• INFORMATION SHOWN:
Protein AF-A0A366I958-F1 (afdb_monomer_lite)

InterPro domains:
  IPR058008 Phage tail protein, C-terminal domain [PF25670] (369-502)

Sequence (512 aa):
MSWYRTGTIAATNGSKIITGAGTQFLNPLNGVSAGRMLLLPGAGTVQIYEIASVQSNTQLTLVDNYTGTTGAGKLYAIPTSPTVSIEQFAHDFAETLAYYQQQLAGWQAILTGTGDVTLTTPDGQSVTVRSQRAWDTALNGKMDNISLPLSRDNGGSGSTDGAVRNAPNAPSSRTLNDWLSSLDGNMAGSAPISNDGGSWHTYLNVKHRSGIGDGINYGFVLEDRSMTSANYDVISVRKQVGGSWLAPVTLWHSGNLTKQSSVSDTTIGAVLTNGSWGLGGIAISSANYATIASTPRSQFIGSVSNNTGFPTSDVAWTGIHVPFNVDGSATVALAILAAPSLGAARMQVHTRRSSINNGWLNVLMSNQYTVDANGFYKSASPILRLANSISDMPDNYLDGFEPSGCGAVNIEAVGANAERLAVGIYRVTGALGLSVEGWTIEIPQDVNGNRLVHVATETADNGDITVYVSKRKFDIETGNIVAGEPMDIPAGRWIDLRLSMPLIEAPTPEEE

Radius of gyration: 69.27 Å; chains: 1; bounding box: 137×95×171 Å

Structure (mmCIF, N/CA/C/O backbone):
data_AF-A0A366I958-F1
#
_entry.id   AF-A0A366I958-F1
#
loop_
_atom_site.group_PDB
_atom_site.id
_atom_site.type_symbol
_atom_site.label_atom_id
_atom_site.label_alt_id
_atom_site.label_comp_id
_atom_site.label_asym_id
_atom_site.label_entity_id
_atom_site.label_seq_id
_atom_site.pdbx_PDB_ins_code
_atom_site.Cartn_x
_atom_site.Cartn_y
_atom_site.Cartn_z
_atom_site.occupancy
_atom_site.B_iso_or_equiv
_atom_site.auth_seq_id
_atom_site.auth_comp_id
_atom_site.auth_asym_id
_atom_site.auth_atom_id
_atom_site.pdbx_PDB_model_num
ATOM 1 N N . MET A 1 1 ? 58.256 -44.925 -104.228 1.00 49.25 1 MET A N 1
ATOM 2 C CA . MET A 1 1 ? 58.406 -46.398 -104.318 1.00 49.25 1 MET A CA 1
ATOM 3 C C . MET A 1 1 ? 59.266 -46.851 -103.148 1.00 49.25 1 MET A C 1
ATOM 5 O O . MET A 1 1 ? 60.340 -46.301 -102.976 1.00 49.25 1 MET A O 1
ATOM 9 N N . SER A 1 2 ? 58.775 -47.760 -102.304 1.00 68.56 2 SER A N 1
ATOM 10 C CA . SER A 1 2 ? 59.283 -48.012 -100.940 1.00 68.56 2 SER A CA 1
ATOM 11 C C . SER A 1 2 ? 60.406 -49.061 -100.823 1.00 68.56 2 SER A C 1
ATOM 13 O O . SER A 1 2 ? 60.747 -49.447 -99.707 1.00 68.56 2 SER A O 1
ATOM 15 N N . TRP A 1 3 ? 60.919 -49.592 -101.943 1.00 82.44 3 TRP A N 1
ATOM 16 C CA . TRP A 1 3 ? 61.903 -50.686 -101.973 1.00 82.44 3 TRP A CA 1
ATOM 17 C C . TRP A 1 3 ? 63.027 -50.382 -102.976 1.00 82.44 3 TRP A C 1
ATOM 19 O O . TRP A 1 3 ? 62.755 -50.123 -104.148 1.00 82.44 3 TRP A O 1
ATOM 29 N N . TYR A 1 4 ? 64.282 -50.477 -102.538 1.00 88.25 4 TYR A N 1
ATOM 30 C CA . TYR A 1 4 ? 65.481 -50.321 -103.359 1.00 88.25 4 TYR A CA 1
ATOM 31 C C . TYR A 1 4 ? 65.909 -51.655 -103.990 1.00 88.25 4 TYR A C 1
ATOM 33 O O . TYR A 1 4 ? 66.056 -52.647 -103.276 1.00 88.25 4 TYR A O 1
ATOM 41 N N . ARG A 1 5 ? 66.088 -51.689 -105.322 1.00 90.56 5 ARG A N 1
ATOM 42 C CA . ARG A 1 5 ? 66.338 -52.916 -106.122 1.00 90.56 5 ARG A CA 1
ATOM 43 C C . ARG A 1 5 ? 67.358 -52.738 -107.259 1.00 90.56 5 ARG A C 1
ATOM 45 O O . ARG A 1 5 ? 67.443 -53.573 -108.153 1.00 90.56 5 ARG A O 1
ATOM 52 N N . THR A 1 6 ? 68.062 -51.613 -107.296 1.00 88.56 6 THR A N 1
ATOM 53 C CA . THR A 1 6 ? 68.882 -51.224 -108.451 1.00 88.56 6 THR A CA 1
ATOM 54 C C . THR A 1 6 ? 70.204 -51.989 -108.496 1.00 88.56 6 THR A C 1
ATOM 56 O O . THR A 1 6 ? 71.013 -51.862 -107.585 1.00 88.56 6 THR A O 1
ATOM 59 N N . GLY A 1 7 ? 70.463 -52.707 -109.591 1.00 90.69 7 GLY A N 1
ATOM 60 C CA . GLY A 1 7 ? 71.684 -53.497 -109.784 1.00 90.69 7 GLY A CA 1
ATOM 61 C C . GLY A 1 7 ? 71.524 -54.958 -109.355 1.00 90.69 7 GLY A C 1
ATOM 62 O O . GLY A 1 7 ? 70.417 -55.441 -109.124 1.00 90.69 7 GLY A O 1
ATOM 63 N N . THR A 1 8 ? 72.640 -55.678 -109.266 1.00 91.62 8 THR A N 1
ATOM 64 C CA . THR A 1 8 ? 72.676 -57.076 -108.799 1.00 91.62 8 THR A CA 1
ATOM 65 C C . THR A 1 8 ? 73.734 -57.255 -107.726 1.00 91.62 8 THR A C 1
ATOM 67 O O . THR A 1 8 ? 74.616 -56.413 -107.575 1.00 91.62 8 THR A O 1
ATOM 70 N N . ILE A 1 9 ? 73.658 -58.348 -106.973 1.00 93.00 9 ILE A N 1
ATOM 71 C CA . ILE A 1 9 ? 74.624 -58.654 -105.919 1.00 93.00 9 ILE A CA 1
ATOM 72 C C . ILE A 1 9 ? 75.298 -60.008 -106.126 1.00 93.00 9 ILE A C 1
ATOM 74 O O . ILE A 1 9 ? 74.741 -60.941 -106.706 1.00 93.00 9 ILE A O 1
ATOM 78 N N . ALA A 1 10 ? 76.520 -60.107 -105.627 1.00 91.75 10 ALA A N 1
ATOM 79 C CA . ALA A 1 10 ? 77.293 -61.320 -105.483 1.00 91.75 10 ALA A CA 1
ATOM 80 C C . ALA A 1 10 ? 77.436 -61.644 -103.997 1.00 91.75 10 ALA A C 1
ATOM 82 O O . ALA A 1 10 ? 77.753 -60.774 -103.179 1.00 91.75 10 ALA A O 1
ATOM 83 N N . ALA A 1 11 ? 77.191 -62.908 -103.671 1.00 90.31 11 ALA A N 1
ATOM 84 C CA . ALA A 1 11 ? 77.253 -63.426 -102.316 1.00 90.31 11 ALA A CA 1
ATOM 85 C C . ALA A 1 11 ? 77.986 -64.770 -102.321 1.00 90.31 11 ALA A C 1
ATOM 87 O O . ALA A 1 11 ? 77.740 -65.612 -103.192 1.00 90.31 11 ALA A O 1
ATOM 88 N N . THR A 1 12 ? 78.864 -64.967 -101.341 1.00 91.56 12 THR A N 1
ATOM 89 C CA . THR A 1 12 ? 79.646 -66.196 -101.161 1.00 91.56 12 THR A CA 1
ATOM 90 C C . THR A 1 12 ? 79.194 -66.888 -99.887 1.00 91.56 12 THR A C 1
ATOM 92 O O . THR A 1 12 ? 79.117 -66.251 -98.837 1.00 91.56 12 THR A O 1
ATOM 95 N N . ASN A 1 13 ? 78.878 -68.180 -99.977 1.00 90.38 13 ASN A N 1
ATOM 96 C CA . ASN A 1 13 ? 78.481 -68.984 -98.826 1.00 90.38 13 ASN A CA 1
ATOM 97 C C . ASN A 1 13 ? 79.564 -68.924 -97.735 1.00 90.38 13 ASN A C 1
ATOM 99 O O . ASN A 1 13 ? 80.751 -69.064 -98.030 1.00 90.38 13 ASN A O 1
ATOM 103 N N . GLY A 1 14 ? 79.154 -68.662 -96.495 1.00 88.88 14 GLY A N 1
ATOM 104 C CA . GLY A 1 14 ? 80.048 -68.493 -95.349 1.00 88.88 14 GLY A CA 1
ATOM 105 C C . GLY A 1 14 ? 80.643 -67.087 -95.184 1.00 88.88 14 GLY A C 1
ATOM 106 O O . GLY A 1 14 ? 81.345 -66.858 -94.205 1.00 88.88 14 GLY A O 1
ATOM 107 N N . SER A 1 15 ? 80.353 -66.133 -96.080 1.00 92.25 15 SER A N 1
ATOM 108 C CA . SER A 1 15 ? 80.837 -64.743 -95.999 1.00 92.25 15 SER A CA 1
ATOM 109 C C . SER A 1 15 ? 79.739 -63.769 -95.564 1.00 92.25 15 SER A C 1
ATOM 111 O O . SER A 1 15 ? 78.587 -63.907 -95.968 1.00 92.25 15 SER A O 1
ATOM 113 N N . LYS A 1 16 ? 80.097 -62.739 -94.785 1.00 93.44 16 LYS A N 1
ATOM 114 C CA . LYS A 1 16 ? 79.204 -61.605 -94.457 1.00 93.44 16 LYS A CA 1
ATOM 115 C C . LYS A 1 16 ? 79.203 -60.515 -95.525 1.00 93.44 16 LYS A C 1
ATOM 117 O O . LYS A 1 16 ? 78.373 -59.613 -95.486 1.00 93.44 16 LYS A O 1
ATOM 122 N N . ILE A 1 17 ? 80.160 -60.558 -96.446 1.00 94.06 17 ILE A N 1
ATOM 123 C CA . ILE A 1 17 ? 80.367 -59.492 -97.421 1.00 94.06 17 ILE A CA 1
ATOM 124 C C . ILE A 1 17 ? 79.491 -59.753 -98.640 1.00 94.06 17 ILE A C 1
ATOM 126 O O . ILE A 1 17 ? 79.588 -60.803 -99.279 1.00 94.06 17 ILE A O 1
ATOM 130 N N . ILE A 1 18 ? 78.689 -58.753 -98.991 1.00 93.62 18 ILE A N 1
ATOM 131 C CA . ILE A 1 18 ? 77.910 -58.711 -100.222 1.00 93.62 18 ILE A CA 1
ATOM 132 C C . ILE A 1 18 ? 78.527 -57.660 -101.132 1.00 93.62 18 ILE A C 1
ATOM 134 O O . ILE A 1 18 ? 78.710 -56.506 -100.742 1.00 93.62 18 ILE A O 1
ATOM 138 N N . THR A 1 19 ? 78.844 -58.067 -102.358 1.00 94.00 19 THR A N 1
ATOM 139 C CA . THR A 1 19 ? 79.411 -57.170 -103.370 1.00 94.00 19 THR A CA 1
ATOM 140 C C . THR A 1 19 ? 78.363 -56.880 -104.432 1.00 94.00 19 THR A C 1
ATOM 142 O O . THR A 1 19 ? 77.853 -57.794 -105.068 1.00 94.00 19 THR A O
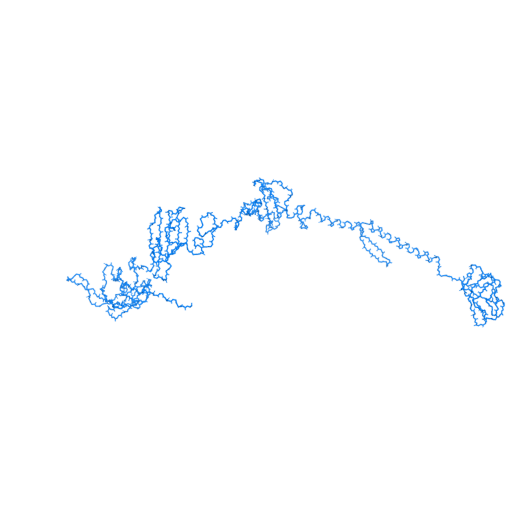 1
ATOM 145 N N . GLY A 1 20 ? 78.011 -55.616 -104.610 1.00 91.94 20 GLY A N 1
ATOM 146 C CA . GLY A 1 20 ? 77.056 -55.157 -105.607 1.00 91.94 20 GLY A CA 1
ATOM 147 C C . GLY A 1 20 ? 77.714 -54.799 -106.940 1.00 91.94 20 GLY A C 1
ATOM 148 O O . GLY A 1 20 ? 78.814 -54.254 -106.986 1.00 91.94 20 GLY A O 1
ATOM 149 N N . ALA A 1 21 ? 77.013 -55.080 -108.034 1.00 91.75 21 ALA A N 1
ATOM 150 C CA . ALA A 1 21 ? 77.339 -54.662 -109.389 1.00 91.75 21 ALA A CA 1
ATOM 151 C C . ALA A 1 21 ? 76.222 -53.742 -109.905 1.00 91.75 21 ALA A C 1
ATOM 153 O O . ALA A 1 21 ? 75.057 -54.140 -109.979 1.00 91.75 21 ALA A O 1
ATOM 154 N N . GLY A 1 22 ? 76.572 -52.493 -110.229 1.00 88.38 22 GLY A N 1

• ACTION ITEM:
Reproduce exactly, and only, the part of the listing above that begins at the line with "ATOM 54 C C" and goes on through the line with "ATOM 79 C CA".

• RESPONSE AREA:
ATOM 54 C C . THR A 1 6 ? 70.204 -51.989 -108.496 1.00 88.56 6 THR A C 1
ATOM 56 O O . THR A 1 6 ? 71.013 -51.862 -107.585 1.00 88.56 6 THR A O 1
ATOM 59 N N . GLY A 1 7 ? 70.463 -52.707 -109.591 1.00 90.69 7 GLY A N 1
ATOM 60 C CA . GLY A 1 7 ? 71.684 -53.497 -109.784 1.00 90.69 7 GLY A CA 1
ATOM 61 C C . GLY A 1 7 ? 71.524 -54.958 -109.355 1.00 90.69 7 GLY A C 1
ATOM 62 O O . GLY A 1 7 ? 70.417 -55.441 -109.124 1.00 90.69 7 GLY A O 1
ATOM 63 N N . THR A 1 8 ? 72.640 -55.678 -109.266 1.00 91.62 8 THR A N 1
ATOM 64 C CA . THR A 1 8 ? 72.676 -57.076 -108.799 1.00 91.62 8 THR A CA 1
ATOM 65 C C . THR A 1 8 ? 73.734 -57.255 -107.726 1.00 91.62 8 THR A C 1
ATOM 67 O O . THR A 1 8 ? 74.616 -56.413 -107.575 1.00 91.62 8 THR A O 1
ATOM 70 N N . ILE A 1 9 ? 73.658 -58.348 -106.973 1.00 93.00 9 ILE A N 1
ATOM 71 C CA . ILE A 1 9 ? 74.624 -58.654 -105.919 1.00 93.00 9 ILE A CA 1
ATOM 72 C C . ILE A 1 9 ? 75.298 -60.008 -106.126 1.00 93.00 9 ILE A C 1
ATOM 74 O O . ILE A 1 9 ? 74.741 -60.941 -106.706 1.00 93.00 9 ILE A O 1
ATOM 78 N N . ALA A 1 10 ? 76.520 -60.107 -105.627 1.00 91.75 10 ALA A N 1
ATOM 79 C CA . ALA A 1 10 ? 77.293 -61.320 -105.483 1.00 91.75 10 ALA A CA 1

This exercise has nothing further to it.